Real estate is an illiquid asset class, with long transaction times, significant transaction costs, long hold periods and limited turnover of heterogeneous assets. Within the asset class, liquidity can also vary considerably between different assets, markets and time periods. Therefore, it may be pertinent to ask whether differences in liquidity within real estate have had an impact on investment returns.
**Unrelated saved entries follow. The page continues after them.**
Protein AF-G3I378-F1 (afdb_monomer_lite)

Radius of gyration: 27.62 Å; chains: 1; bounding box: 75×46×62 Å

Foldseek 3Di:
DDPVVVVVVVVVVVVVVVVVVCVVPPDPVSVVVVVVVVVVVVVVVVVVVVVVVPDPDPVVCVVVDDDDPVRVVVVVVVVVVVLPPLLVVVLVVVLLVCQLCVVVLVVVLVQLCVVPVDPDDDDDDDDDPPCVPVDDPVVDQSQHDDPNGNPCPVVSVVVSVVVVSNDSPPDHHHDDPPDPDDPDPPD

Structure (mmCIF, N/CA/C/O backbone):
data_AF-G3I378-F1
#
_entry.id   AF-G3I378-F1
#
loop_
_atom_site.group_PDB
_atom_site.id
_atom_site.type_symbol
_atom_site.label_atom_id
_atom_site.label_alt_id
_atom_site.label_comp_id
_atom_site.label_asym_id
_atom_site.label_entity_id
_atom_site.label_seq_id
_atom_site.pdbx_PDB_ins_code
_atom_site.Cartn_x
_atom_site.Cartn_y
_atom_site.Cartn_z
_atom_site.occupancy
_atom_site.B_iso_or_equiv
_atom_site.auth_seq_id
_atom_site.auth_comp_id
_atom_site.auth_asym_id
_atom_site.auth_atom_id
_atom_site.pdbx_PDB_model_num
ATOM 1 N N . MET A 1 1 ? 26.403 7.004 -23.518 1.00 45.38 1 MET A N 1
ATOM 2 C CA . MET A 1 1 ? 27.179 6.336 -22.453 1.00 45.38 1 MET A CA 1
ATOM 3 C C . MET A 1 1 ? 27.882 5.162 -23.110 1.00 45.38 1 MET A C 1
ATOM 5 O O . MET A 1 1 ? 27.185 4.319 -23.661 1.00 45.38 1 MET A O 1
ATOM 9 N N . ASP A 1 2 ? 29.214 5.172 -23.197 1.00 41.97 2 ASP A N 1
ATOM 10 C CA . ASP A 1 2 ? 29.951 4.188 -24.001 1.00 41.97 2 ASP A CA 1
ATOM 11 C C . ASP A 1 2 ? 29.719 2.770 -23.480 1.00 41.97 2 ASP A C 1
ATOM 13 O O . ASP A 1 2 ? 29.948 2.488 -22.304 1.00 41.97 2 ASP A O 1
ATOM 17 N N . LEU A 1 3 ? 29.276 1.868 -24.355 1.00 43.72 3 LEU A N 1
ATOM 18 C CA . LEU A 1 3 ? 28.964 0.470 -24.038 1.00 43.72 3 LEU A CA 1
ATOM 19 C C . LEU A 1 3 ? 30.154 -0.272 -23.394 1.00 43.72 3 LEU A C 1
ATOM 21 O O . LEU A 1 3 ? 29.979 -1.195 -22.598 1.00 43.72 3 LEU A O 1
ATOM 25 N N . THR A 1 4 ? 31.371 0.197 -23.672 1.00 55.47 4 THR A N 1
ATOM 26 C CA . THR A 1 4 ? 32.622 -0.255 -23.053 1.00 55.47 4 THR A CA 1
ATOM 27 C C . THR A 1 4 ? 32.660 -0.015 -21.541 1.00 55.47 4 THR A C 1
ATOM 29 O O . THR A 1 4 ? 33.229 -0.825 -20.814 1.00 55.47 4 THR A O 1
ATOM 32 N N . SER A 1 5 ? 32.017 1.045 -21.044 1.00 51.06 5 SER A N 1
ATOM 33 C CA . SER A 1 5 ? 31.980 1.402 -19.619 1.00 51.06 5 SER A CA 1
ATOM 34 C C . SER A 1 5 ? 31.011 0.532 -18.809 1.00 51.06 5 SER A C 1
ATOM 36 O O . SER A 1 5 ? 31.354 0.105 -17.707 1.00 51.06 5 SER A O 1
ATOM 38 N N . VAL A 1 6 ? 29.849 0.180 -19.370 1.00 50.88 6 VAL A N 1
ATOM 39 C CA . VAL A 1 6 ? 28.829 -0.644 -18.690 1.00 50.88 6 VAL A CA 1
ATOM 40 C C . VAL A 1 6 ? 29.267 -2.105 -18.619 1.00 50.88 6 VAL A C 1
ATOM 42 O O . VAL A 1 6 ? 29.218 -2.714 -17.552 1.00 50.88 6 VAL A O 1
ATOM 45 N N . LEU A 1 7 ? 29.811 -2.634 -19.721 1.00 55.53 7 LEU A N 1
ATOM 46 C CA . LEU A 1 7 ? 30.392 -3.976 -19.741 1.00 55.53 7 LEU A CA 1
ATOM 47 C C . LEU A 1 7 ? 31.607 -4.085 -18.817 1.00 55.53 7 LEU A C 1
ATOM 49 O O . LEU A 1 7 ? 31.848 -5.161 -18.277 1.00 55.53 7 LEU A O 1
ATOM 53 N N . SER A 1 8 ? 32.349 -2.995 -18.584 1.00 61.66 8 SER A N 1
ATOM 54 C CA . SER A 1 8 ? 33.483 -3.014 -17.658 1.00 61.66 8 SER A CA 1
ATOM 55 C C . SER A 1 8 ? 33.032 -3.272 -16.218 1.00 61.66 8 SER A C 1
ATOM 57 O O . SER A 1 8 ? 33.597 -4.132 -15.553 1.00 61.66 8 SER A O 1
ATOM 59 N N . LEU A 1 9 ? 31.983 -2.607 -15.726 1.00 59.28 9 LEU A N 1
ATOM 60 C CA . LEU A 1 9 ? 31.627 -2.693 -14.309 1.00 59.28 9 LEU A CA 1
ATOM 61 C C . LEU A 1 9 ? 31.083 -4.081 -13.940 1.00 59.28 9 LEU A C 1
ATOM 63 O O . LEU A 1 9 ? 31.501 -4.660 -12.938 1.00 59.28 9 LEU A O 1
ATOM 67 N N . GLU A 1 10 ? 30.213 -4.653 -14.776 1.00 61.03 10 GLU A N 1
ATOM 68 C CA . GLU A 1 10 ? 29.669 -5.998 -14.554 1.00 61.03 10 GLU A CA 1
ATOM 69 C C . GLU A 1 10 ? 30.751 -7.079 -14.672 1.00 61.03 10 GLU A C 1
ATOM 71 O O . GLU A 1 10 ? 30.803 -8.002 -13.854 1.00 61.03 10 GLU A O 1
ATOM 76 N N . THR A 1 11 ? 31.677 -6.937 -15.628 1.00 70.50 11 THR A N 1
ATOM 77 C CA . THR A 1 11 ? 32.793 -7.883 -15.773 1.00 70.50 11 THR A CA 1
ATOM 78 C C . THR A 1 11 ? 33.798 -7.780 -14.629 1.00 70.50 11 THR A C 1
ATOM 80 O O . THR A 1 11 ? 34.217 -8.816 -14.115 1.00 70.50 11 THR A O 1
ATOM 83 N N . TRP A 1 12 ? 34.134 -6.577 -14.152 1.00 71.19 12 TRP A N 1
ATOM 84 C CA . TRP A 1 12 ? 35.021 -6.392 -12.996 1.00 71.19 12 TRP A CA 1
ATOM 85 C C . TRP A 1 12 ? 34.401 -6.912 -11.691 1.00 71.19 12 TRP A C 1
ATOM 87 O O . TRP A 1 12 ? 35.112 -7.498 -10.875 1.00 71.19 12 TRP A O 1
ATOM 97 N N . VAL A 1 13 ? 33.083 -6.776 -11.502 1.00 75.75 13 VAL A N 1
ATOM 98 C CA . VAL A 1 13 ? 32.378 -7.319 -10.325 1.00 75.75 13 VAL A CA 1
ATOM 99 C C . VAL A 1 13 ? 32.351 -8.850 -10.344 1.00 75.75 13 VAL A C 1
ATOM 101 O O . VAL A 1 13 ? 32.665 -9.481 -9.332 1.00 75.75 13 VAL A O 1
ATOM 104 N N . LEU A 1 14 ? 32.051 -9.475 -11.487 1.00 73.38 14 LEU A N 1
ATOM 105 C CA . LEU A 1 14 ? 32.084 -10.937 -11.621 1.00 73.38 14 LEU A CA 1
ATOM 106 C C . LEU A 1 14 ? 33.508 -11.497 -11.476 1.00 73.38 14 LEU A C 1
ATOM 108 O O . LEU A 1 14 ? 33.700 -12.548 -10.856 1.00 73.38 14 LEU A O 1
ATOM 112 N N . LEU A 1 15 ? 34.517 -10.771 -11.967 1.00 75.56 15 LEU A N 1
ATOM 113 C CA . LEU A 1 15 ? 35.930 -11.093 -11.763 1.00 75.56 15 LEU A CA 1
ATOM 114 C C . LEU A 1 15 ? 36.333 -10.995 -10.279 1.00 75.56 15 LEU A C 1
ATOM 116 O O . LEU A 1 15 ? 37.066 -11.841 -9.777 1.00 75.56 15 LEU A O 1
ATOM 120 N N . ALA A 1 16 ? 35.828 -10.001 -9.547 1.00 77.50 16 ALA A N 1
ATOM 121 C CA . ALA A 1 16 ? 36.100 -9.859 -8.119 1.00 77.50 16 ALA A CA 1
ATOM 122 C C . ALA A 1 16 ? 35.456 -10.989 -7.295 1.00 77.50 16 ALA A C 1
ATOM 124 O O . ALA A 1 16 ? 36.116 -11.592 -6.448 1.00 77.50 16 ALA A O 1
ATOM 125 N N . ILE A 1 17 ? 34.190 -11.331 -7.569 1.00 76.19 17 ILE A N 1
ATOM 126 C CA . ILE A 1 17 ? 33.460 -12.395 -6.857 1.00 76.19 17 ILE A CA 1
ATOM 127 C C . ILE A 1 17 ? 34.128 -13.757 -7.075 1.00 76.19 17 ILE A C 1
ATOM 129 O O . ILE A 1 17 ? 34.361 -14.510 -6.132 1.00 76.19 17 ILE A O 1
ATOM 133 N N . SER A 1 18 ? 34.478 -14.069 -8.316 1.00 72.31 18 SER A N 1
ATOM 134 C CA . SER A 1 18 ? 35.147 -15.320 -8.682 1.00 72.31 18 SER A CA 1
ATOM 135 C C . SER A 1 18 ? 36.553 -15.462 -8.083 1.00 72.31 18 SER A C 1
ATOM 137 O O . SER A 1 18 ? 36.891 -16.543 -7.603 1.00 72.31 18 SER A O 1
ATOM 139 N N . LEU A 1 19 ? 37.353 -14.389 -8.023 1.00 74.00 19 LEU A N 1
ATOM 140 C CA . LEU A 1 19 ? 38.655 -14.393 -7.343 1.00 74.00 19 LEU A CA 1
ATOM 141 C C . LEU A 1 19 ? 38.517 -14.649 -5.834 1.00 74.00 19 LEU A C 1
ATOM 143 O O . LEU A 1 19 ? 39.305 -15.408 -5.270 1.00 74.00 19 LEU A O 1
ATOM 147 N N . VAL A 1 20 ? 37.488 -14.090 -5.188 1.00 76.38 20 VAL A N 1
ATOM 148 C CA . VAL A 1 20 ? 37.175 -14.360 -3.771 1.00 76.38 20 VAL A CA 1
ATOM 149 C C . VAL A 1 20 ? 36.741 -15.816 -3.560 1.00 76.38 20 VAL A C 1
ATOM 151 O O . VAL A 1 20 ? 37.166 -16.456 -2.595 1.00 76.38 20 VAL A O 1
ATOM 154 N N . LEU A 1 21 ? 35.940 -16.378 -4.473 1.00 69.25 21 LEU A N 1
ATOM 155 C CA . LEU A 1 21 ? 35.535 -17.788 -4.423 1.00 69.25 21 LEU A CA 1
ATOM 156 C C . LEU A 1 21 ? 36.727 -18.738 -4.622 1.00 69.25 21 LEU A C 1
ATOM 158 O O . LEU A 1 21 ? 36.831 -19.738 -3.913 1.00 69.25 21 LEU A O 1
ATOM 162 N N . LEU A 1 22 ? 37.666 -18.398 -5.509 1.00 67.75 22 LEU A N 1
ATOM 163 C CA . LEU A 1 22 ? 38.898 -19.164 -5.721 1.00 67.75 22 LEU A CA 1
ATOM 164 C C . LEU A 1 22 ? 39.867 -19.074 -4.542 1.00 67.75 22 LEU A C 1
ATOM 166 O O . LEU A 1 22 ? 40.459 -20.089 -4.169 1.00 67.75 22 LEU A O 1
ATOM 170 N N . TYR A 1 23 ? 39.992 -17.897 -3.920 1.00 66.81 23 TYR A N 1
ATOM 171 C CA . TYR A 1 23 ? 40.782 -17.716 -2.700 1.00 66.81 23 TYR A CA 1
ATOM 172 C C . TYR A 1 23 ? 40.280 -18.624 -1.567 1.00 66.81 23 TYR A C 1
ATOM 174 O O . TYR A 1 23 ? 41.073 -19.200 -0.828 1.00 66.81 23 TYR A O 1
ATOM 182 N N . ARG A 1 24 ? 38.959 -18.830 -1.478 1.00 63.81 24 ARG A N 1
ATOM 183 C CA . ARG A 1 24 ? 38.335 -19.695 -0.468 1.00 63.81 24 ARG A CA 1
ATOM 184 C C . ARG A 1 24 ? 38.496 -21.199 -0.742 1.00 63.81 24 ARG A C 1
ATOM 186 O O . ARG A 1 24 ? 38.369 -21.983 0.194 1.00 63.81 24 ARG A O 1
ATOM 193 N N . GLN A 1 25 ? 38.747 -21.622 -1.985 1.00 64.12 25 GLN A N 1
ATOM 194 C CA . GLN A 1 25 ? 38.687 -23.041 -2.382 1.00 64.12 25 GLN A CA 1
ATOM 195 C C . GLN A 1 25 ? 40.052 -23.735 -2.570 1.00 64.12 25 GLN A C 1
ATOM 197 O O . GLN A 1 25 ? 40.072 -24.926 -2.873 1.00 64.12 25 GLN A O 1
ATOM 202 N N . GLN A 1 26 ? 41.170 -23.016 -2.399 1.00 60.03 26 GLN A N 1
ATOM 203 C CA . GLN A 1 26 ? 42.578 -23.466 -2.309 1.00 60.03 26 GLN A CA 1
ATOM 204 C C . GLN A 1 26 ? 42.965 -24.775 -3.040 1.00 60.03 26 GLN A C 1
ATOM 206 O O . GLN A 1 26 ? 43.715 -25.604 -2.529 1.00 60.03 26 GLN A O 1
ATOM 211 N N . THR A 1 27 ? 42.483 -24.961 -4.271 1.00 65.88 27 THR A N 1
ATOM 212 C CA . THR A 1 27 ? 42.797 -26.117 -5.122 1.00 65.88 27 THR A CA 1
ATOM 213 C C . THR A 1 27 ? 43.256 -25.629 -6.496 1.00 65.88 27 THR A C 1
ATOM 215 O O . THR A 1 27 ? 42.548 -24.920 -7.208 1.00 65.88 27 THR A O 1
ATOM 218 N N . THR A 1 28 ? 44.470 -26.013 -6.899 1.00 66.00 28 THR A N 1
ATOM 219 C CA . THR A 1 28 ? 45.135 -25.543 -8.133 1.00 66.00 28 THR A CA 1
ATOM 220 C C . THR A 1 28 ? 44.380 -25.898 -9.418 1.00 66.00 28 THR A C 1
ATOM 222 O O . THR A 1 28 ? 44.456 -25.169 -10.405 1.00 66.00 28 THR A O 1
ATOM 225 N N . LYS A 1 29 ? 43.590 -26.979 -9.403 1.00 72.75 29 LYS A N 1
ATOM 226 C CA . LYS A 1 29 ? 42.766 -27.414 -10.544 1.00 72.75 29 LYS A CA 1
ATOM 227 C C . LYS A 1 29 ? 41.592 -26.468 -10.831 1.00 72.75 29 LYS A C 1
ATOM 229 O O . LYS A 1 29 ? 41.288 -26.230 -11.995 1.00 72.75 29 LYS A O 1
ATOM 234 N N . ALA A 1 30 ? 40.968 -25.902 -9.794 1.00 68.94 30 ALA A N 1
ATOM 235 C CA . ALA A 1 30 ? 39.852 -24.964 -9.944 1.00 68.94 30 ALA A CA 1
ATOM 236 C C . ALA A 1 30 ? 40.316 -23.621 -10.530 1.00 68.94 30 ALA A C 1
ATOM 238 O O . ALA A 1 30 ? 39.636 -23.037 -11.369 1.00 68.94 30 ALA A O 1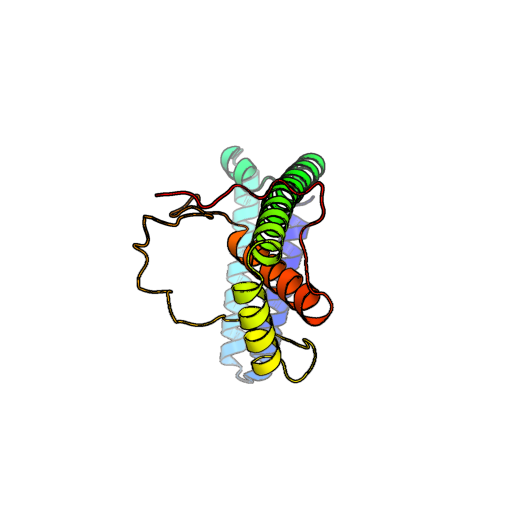
ATOM 239 N N . ILE A 1 31 ? 41.518 -23.179 -10.150 1.00 72.12 31 ILE A N 1
ATOM 240 C CA . ILE A 1 31 ? 42.137 -21.950 -10.660 1.00 72.12 31 ILE A CA 1
ATOM 241 C C . ILE A 1 31 ? 42.451 -22.079 -12.157 1.00 72.12 31 ILE A C 1
ATOM 243 O O . ILE A 1 31 ? 42.109 -21.190 -12.930 1.00 72.12 31 ILE A O 1
ATOM 247 N N . LEU A 1 32 ? 43.041 -23.201 -12.588 1.00 74.31 32 LEU A N 1
ATOM 248 C CA . LEU A 1 32 ? 43.337 -23.450 -14.006 1.00 74.31 32 LEU A CA 1
ATOM 249 C C . LEU A 1 32 ? 42.065 -23.519 -14.865 1.00 74.31 32 LEU A C 1
ATOM 251 O O . LEU A 1 32 ? 42.021 -22.921 -15.940 1.00 74.31 32 LEU A O 1
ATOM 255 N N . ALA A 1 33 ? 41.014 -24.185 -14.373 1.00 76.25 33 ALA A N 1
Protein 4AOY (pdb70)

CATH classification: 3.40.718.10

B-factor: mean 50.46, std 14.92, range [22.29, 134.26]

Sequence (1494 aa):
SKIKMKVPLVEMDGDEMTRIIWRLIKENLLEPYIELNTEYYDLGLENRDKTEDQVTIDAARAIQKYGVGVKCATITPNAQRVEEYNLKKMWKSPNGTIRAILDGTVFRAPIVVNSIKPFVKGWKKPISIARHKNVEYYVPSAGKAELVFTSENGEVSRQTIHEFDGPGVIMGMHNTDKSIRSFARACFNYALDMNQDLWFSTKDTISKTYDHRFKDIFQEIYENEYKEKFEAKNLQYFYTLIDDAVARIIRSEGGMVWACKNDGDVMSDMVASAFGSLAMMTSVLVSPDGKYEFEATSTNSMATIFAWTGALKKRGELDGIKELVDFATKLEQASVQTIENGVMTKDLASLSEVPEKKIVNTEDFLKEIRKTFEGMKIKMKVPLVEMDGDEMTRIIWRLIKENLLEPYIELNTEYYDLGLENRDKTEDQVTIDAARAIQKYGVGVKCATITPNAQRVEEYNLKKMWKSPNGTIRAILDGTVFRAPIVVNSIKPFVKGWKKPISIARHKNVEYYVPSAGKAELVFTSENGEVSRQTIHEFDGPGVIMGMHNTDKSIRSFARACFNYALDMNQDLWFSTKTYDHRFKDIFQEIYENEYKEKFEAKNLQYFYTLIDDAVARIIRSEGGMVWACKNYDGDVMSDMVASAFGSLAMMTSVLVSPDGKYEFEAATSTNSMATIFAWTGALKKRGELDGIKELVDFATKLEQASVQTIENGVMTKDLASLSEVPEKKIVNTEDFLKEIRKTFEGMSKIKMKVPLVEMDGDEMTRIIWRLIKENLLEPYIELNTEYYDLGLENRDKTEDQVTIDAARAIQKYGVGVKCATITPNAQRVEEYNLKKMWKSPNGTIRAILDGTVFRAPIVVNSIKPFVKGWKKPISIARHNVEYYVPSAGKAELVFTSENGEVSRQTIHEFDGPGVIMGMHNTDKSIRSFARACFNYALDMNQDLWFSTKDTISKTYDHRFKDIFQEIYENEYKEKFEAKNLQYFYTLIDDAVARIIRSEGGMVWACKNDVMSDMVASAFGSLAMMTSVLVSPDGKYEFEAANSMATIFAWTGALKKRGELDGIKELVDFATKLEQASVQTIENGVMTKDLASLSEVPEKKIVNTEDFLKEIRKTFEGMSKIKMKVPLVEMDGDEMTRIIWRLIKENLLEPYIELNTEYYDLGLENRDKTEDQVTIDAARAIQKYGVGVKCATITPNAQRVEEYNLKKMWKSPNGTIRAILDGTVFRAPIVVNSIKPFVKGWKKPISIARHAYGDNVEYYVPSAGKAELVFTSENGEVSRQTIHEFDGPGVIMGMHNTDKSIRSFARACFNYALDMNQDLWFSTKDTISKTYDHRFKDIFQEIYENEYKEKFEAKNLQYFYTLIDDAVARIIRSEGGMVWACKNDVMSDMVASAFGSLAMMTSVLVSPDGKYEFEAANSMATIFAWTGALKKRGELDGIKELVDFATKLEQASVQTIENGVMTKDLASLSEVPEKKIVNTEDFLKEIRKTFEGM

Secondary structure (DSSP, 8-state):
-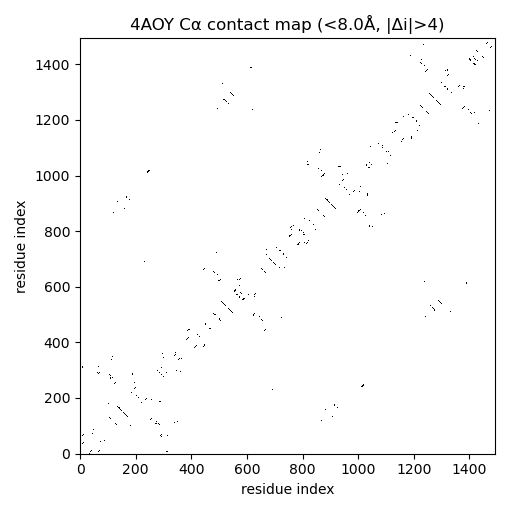PEEPSSPEEEEE--HHHHHHHHHHIIIIITTTEE--EEEEE--HHHHHHHTTHHHHHHHHHHHHHSEEEE-------HHHHHHTT-SS----HHHHHHHHHT-EEEEEE---TTS--SBTT--B--EEEE---EEEEE-S-EEEEEEEEETTS-EEEEEEEEESS-EEEEEEEEEHHHHHHHHHHHHHHHHHHT--EEEEE-TTTSHHHHHHHHHHHHHHHHHHTHHHHHHTT--EEEEEHHHHHHHHHTS-B-SEEE----HHHHHHHHHHHHS-TTSEEEEEE-TT--EEEE------HHHHHHHHHHHHHHHHHTT-HHHHHHHHHHHHHHHHHHHTTEEEHHHHTT---S--EEE-HHHHHHHHHHHHTT-/-BPPSSPEEEEE--HHHHHHHHHHIIIIITTTB---EEEEE--HHHHHHTTTHHHHHHHHHHHHHSEEEE---PPP-HHHHHHHT-SS-PPPHHHHHHHHHT-EEEEEE---TTS--SBTT--B--EEEE---EEEEE-SS-EEEEEEEETTS-EEEEEEEE-SS-EEEEEEEEEHHHHHHHHHHHHHHHHHTT--EEEE---HHHHHHHHHHHHHHHHTHHHHHTT---EEEE-HHHHHHHHHTS-B--EEE--TTHHHHHHHHHHHHHS-TTSEEEEEE-TT--EEEEE------HHHHHHHHHHHHHHHHHTT-HHHHHHHHHHHHHHHHHHHTTEEEHHHHTT--SS--EEE-HHHHHHHHHHHHS--/-PEEPSSPEEEEE--HHHHHHHHHHIIIIITTTEE--EEEEE-SHHHHHHTTTHHHHHHHHHHHHHSEEEE-------TTHHHHTT-SS-PPPHHHHHHHHHT-EEEEEE---TTS--SBTT--B--EEEE--EEEEE-SSEEEEEEEEETTS-EEEEEEEEESS-EEEEEEEEEHHHHHHHHHHHHHHHHHHT--EEEEE-TTT-TTHHHHHHHHHHHHIIIIIHHHHHHTT--EEEEEHHHHHHHHHTS-B-SEEEE----HHHHHHHHHT-TTSEEEEEE-TT--EEEEE--HHHHHHHHHHHHHHHHHHHT-HHHHHHHHHHHHHHHHHHHTTEE-HHHHTT---SS-EE--HHHHHHHHHHHHHH-/-PEEP-SPEEEEE--HHHHHHHHHHIIIIITTTEE--EEEEE-SHHHHHHTTTHHHHHHHHHHHHHSEEEE-------HHHIIIII-SS-PPPHHHHHHHHTT-EEEEEE---TTS--SBTT--BPPEEEESS----EEEEE-SSEEEEEEEE-TTS-EEEEEEEEESS-EEEEEEEEEHHHHHHHHHHHHHHHHHHT--EEEEE-TTTSTTHHHHHHHHHHHHHHHHTHHHHHHTT--EEEEEHHHHHHHHHTS-B-SEEEE----HHHHHHHHHS-TTSEEEEEE-TTS-EEEEE--HHHHHHHHHHHHHHHHHHHT-HHHHHHHHHHHHHHHHHHHTTEE-HHHHHH---SS-EE--HHHHHHHHHHHHHH-

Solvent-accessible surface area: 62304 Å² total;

To do this, we compared the total-return performance of 83 global real estate markets against RCA Capital Liquidity Scores® over the 10-year period between 2011 and 2020.1 We found a positive correlation between liquidity scores and total returns, and markets with higher and more stable liquidity scores achieved higher returns on average.

 

Comparing liquidity and total returns

RCA Capital Liquidity Scores measure the depth and breadth of capital active in global real estate markets, aiding property investors, financiers and advisers who need to understand market liquidity for risk management and portfolio allocation.2 Comparing the average liquidity score over the last decade to total returns from the MSCI Global Property Index, we found a positive correlation (0.25), suggesting that more-liquid markets outperformed less-liquid ones.3

 

Total returns were correlated with liquidity scores during the last decade

 

In theory, one might expect an illiquidity premium to compensate for higher liquidity risk. Therefore, these results may surprise some investors and mean that those who sought an illiquidity premium in less-liquid markets during this period may not have found one.

 

Incorporating the stability of liquidity scores

In addition to the average liquidity score, the stability of liquidity in a market may also be an important consideration for investors. For instance, some smaller markets may have a high average liquidity score driven by brief periods of higher liquidity. In the chart below, we show the relationship between the average liquidity score of the 83 markets and the standard deviation of those liquidity scores.

 

Some liquidity scores were more stable than others

 

Looking at the total returns of markets in each quadrant of the exhibit above, we see that those in the top left — with higher and more stable liquidity — performed best, with an average total return of 8.6% compared to an average across all 83 markets of 7.7%. Markets with higher liquidity but higher volatility (top-right quadrant) also outperformed on average, but to a lesser extent, with an average total return of 8.0%. Those with relatively low and stable liquidity scores (in the lower left) achieved the lowest average total return at 6.8%. While markets with lower, and higher-volatility, liquidity (lower right) achieved an average total return of 7.1%, but also had the widest range of returns.

 

Higher and more-stable liquidity scores were linked to higher average returns

 

Boxes represent interquartile range, while whiskers show minimum and maximum values.

 

Correlation does not imply causation

Liquidity is undoubtedly an important consideration for many investors, but its systematic impact on investment performance is still not well understood. In our analysis we found a positive correlation between market liquidity and total returns, but there was also considerable unexplained variation — meaning that liquidity scores were only a weak predictor of total return.4 Additionally, it should be stressed that the positive correlation does not mean higher liquidity drove higher total returns. For example, it is possible that better-performing markets attract more capital and therefore become more liquid. That said, these results are an important first step toward better understanding the relationship between market liquidity and real estate investment returns.

 

 

1In September 2021, MSCI acquired Real Capital Analytics, provider of RCA Capital Liquidity Scores.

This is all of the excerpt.